25.1.3 OEChem Examples

The above explanation should go some way to explaining OEChem's decision to attach biopolymer information to each atom, rather than have container classes for residues and chains (and presumably connected components, NMR models, etc...). The OEResidue class is therefore an additional set of fields that may be associated with an atom. It does not denote or prescribe an amino or nucleic acid but instead stores atom-specific data such as atom serial number, b-factor and occupancy, in addition to residue information, chain information, fragment information, NMR model information, etc...

The residue information associated with an atom can be set with the OEAtomSetResidue function, and is retrieved with the OEAtomGetResidue function. The PDB and Macromodel file format readers parse this information from the input file format. Additionally, OEChem allows residue information to be perceived directly from the connection table using the OEPerceiveResidues function.

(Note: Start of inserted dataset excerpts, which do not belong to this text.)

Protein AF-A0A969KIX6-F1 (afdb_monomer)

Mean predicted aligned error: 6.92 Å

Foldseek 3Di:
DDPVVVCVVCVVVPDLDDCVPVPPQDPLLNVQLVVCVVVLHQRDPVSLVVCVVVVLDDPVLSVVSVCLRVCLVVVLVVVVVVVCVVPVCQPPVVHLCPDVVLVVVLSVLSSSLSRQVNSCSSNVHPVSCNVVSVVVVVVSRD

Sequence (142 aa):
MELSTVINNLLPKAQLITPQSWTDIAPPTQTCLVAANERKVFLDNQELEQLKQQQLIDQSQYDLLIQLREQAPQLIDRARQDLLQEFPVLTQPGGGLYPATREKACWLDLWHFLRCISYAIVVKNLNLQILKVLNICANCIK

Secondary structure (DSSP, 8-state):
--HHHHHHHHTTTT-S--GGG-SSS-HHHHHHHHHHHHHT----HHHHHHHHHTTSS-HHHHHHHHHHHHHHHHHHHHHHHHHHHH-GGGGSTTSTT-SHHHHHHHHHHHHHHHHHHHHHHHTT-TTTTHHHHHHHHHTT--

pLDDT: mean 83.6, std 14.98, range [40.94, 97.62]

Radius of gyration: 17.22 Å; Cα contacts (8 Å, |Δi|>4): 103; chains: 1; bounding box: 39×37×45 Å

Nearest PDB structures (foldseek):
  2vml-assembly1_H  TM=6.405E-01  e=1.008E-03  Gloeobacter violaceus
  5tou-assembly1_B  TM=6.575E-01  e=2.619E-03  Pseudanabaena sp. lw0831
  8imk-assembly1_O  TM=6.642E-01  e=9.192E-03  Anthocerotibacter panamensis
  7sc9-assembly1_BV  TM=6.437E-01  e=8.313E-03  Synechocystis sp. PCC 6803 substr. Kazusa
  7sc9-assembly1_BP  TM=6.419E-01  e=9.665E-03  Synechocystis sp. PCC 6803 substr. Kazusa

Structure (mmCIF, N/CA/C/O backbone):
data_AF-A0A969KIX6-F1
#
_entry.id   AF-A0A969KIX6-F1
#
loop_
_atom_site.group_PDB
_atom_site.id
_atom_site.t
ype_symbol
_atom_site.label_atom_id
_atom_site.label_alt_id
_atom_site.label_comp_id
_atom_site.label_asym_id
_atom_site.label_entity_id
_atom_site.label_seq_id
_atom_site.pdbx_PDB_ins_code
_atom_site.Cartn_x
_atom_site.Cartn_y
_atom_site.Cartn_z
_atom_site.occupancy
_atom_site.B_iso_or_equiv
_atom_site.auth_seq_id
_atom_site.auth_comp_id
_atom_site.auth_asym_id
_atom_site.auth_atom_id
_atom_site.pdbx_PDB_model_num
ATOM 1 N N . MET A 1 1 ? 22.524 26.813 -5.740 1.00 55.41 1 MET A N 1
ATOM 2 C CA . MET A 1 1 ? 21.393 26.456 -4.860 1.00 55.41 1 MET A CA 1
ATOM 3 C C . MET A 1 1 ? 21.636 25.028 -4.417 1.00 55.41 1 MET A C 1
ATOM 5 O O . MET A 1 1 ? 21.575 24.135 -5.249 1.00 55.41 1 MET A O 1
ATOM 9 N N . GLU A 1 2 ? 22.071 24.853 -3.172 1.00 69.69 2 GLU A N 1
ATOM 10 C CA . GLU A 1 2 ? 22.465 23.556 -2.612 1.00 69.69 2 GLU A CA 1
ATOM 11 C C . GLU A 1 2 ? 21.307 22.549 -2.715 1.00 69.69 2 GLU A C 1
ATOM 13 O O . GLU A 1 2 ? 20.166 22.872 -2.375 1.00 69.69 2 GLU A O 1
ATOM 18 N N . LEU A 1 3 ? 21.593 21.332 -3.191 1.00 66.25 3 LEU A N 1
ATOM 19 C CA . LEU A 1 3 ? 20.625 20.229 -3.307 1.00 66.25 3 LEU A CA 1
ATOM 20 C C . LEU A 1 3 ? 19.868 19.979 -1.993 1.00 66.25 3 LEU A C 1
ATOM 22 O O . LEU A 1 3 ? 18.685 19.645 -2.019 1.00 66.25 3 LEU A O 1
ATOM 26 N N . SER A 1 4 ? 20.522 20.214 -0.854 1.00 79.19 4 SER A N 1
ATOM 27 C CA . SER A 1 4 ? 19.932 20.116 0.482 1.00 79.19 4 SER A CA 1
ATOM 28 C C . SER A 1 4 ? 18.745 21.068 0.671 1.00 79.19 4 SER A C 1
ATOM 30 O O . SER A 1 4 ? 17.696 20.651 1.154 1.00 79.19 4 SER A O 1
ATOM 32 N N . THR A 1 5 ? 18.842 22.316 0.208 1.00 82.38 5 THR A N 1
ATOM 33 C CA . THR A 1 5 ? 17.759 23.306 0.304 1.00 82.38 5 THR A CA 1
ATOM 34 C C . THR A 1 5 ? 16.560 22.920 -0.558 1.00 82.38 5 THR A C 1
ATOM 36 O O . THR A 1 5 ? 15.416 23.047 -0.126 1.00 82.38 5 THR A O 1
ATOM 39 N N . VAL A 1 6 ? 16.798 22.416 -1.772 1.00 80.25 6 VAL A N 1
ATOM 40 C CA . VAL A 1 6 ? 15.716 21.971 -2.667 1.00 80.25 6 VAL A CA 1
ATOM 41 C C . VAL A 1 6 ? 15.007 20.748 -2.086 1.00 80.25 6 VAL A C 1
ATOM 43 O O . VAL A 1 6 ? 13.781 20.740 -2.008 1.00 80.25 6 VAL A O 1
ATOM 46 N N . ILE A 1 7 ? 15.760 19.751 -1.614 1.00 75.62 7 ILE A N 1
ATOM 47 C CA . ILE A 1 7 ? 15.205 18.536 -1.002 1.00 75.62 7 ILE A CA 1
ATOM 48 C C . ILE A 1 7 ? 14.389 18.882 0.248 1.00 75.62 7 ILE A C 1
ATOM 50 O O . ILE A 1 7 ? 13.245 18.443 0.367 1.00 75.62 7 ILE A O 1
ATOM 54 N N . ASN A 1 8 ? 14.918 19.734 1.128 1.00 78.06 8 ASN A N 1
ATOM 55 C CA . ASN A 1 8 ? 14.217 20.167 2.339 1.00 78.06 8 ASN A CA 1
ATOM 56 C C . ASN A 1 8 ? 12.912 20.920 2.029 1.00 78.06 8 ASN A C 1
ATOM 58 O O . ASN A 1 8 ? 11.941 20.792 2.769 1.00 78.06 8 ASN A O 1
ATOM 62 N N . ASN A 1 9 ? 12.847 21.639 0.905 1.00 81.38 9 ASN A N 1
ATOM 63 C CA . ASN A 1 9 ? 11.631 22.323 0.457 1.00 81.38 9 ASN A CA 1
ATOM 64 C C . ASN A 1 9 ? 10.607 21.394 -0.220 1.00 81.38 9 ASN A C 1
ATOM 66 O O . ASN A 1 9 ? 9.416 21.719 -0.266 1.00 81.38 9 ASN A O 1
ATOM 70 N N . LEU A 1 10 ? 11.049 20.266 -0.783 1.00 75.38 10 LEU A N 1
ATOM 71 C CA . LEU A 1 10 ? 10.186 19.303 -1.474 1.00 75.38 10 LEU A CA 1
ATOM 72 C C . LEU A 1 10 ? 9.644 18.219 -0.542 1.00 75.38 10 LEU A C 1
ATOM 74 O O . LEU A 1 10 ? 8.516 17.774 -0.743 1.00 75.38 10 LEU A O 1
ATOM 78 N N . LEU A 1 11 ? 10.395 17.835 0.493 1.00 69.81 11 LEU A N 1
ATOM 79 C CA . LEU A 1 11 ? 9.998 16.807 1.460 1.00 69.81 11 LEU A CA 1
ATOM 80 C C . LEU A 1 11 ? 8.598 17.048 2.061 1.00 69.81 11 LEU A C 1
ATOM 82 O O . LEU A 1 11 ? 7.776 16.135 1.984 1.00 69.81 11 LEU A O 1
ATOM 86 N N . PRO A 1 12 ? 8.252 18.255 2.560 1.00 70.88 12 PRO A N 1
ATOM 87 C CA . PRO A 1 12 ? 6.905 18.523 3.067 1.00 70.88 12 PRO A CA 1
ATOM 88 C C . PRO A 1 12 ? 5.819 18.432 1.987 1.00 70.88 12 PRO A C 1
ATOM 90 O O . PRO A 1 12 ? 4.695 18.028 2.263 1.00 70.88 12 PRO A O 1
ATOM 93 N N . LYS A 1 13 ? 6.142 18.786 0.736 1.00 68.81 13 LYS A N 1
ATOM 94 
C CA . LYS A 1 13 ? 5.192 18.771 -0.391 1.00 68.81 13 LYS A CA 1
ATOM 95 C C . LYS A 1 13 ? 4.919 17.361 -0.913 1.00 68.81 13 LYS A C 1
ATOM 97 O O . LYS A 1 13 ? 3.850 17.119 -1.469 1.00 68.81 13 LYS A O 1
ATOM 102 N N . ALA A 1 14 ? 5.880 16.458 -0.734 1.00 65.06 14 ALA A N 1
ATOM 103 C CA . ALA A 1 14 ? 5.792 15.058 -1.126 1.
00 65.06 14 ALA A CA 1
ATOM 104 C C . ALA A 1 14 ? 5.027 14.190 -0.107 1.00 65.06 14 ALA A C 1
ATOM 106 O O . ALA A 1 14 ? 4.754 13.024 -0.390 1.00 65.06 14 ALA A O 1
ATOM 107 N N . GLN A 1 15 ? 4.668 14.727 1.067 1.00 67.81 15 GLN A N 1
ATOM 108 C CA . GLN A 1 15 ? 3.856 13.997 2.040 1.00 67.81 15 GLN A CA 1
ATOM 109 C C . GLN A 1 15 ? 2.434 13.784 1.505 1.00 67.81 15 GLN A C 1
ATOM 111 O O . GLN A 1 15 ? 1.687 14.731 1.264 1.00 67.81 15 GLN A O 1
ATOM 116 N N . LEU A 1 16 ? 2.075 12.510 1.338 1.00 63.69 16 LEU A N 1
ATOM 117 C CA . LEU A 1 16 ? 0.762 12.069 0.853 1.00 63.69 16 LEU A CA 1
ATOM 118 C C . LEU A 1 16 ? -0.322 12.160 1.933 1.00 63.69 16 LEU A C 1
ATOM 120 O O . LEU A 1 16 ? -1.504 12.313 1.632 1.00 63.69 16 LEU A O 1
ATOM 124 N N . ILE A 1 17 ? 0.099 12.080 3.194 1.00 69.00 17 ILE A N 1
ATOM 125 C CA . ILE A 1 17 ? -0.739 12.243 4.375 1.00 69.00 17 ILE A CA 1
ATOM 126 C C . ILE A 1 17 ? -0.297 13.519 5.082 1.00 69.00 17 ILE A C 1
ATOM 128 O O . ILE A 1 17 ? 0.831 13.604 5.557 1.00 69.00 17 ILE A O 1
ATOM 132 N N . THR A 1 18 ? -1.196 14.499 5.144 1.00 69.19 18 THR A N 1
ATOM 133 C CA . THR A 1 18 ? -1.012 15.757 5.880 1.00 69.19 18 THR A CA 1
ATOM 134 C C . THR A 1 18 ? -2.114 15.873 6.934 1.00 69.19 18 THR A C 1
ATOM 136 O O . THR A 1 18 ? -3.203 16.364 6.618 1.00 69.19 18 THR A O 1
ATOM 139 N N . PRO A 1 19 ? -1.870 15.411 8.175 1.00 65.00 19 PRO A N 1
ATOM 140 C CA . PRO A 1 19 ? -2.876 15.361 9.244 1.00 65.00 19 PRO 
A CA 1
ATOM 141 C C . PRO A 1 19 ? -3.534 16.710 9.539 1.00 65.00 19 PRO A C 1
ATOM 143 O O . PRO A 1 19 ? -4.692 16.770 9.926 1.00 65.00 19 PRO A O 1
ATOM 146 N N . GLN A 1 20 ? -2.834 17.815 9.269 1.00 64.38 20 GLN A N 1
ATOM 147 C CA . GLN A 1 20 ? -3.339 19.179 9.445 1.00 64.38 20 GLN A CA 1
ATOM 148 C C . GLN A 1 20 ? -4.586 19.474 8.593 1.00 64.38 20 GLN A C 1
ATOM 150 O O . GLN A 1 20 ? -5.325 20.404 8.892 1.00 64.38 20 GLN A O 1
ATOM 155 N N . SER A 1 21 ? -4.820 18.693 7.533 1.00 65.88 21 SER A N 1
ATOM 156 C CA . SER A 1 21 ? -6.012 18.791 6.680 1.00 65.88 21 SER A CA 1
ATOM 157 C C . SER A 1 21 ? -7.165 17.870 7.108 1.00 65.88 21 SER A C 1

For many algorithms processing biomolecules, it is convenient to maintain the atoms of the OEMolBase in sorted order to group atoms in the same residue next to one another, and residues in the same chain sequentially. This can be done conveniently in OEChem using the OEPDBOrderAtoms function. Note, that OEPercieveResidues calls OEPDBOrderAtoms automatically.

A common idiom is therefore the following code snippet:

def MyPrepareProtein(mol):
    if OEHasResidues(mol):
        OEPDBOrderAtoms(mol)
    else:
        OEPerceiveResidues(mol)

As a teaching example, the following code demonstrates one way of reporting the number of different chains in an OEMolBase.

def MyCountChains(mol):
    result = 0
    first = True
    prev = None
    for atom in mol.GetAtoms():
        res = OEAtomGetResidue(atom)
        chain = res.GetChainID()
        if first or chain != prev:
            result += 1
        first = False
        prev = chain
    return result

A slightly improved version would be to use OEChem's OESameChain function.

def MyCountChains2(mol):
    result = 0
    prev = None
    for atom in mol.GetAtoms():
        res = OEAtomGetResidue(atom)
        if prev and OESameChain(res,prev):
            continue
        prev = res
        result += 1
    return result

Clearly, a MyCountResidues function would look almost identical but use the OESameResidue function instead of OESameChain. The slightly more complicated example below, reports the number of residues in each chain.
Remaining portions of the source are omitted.